#### TASK PROMPT:
For the listing that follows, give again exactly the lines from the one with "ATOM 18 C CA" to the one with "ATOM 21 N N", including both.

#### ENTRIES SUPPLIED:

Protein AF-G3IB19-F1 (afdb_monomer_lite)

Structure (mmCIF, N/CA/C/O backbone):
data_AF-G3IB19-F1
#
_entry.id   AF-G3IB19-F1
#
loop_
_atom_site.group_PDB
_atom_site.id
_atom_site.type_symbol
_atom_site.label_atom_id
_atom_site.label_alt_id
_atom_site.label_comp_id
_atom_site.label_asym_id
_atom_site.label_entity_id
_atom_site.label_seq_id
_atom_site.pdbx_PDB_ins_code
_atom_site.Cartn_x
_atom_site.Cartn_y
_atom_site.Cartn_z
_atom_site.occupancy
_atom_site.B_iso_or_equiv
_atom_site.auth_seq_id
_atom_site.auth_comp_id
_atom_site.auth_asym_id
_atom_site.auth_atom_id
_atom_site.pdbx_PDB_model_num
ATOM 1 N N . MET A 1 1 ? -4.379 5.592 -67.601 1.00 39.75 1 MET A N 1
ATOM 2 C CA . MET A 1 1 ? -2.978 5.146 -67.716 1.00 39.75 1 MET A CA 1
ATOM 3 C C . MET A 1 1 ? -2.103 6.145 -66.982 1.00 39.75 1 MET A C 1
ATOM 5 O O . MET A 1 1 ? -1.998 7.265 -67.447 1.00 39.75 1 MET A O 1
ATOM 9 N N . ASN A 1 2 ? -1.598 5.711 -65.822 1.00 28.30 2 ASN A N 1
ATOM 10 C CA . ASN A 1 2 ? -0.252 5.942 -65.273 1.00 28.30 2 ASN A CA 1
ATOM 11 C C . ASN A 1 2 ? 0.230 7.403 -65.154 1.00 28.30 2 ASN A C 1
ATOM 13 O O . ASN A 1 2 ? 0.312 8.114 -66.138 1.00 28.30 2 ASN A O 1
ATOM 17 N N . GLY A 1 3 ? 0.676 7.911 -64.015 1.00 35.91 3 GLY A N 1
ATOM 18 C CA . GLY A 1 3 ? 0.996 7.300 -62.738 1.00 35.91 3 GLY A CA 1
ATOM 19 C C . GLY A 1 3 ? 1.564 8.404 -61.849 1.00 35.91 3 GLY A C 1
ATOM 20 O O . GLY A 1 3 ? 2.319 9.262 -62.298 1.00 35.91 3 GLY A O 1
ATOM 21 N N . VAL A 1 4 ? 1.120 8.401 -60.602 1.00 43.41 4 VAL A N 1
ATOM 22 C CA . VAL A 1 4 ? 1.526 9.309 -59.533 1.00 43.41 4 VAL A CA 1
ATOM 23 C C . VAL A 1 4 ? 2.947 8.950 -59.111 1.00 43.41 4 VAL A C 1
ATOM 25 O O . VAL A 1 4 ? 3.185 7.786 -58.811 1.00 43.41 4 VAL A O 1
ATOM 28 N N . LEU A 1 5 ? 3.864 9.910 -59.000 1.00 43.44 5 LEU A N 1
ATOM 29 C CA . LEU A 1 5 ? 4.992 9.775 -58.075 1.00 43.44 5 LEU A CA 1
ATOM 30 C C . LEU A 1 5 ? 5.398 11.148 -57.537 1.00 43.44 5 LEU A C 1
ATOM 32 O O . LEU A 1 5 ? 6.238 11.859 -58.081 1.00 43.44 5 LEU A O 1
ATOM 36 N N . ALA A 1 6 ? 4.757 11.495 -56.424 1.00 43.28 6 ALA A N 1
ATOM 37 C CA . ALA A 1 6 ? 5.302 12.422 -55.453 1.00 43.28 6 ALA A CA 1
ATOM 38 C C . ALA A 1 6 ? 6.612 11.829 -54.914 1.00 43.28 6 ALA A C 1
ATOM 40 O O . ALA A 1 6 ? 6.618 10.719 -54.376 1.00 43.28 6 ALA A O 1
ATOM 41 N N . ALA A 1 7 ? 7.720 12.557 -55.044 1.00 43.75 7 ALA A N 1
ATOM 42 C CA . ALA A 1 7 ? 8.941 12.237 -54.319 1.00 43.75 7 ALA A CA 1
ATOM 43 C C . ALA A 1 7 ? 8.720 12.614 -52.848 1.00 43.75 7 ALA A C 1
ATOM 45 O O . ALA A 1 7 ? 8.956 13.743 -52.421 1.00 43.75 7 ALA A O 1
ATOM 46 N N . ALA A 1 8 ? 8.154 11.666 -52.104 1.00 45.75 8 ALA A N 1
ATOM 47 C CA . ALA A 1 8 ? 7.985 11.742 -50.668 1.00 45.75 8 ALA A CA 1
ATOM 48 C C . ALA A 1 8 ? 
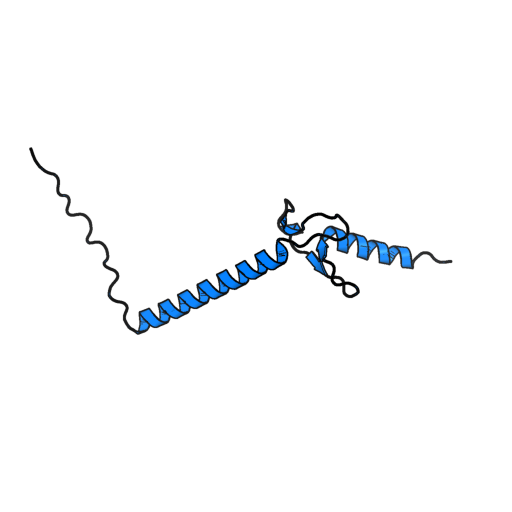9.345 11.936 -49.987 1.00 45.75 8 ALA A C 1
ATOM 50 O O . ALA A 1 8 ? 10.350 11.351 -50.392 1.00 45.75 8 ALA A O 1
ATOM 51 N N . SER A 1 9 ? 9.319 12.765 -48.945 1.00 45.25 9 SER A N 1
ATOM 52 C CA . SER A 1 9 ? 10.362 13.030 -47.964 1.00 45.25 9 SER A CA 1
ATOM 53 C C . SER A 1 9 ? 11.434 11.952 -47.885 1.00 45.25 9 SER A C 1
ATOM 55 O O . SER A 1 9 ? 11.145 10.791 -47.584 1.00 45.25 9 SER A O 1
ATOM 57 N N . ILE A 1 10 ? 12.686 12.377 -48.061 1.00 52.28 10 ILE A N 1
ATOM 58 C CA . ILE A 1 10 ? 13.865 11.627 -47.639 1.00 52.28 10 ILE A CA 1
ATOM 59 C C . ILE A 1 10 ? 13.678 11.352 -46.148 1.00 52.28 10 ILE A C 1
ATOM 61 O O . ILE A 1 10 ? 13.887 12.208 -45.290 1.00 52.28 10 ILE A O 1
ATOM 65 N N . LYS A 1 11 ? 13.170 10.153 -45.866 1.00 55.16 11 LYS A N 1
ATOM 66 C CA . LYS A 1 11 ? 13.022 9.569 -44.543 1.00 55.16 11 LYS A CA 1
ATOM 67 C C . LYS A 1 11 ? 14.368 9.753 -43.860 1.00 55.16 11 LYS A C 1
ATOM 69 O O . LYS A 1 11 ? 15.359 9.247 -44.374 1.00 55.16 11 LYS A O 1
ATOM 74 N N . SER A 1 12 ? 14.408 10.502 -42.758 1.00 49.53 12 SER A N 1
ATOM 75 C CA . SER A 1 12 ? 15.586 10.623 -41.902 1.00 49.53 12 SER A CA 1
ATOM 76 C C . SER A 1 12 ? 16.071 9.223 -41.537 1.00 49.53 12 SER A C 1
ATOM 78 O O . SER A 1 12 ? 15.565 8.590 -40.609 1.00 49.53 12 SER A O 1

#### SOLUTION:
ATOM 18 C CA . GLY A 1 3 ? 0.996 7.300 -62.738 1.00 35.91 3 GLY A CA 1
ATOM 19 C C . GLY A 1 3 ? 1.564 8.404 -61.849 1.00 35.91 3 GLY A C 1
ATOM 20 O O . GLY A 1 3 ? 2.319 9.262 -62.298 1.00 35.91 3 GLY A O 1
ATOM 21 N N . VAL A 1 4 ? 1.120 8.401 -60.602 1.00 43.41 4 VAL A N 1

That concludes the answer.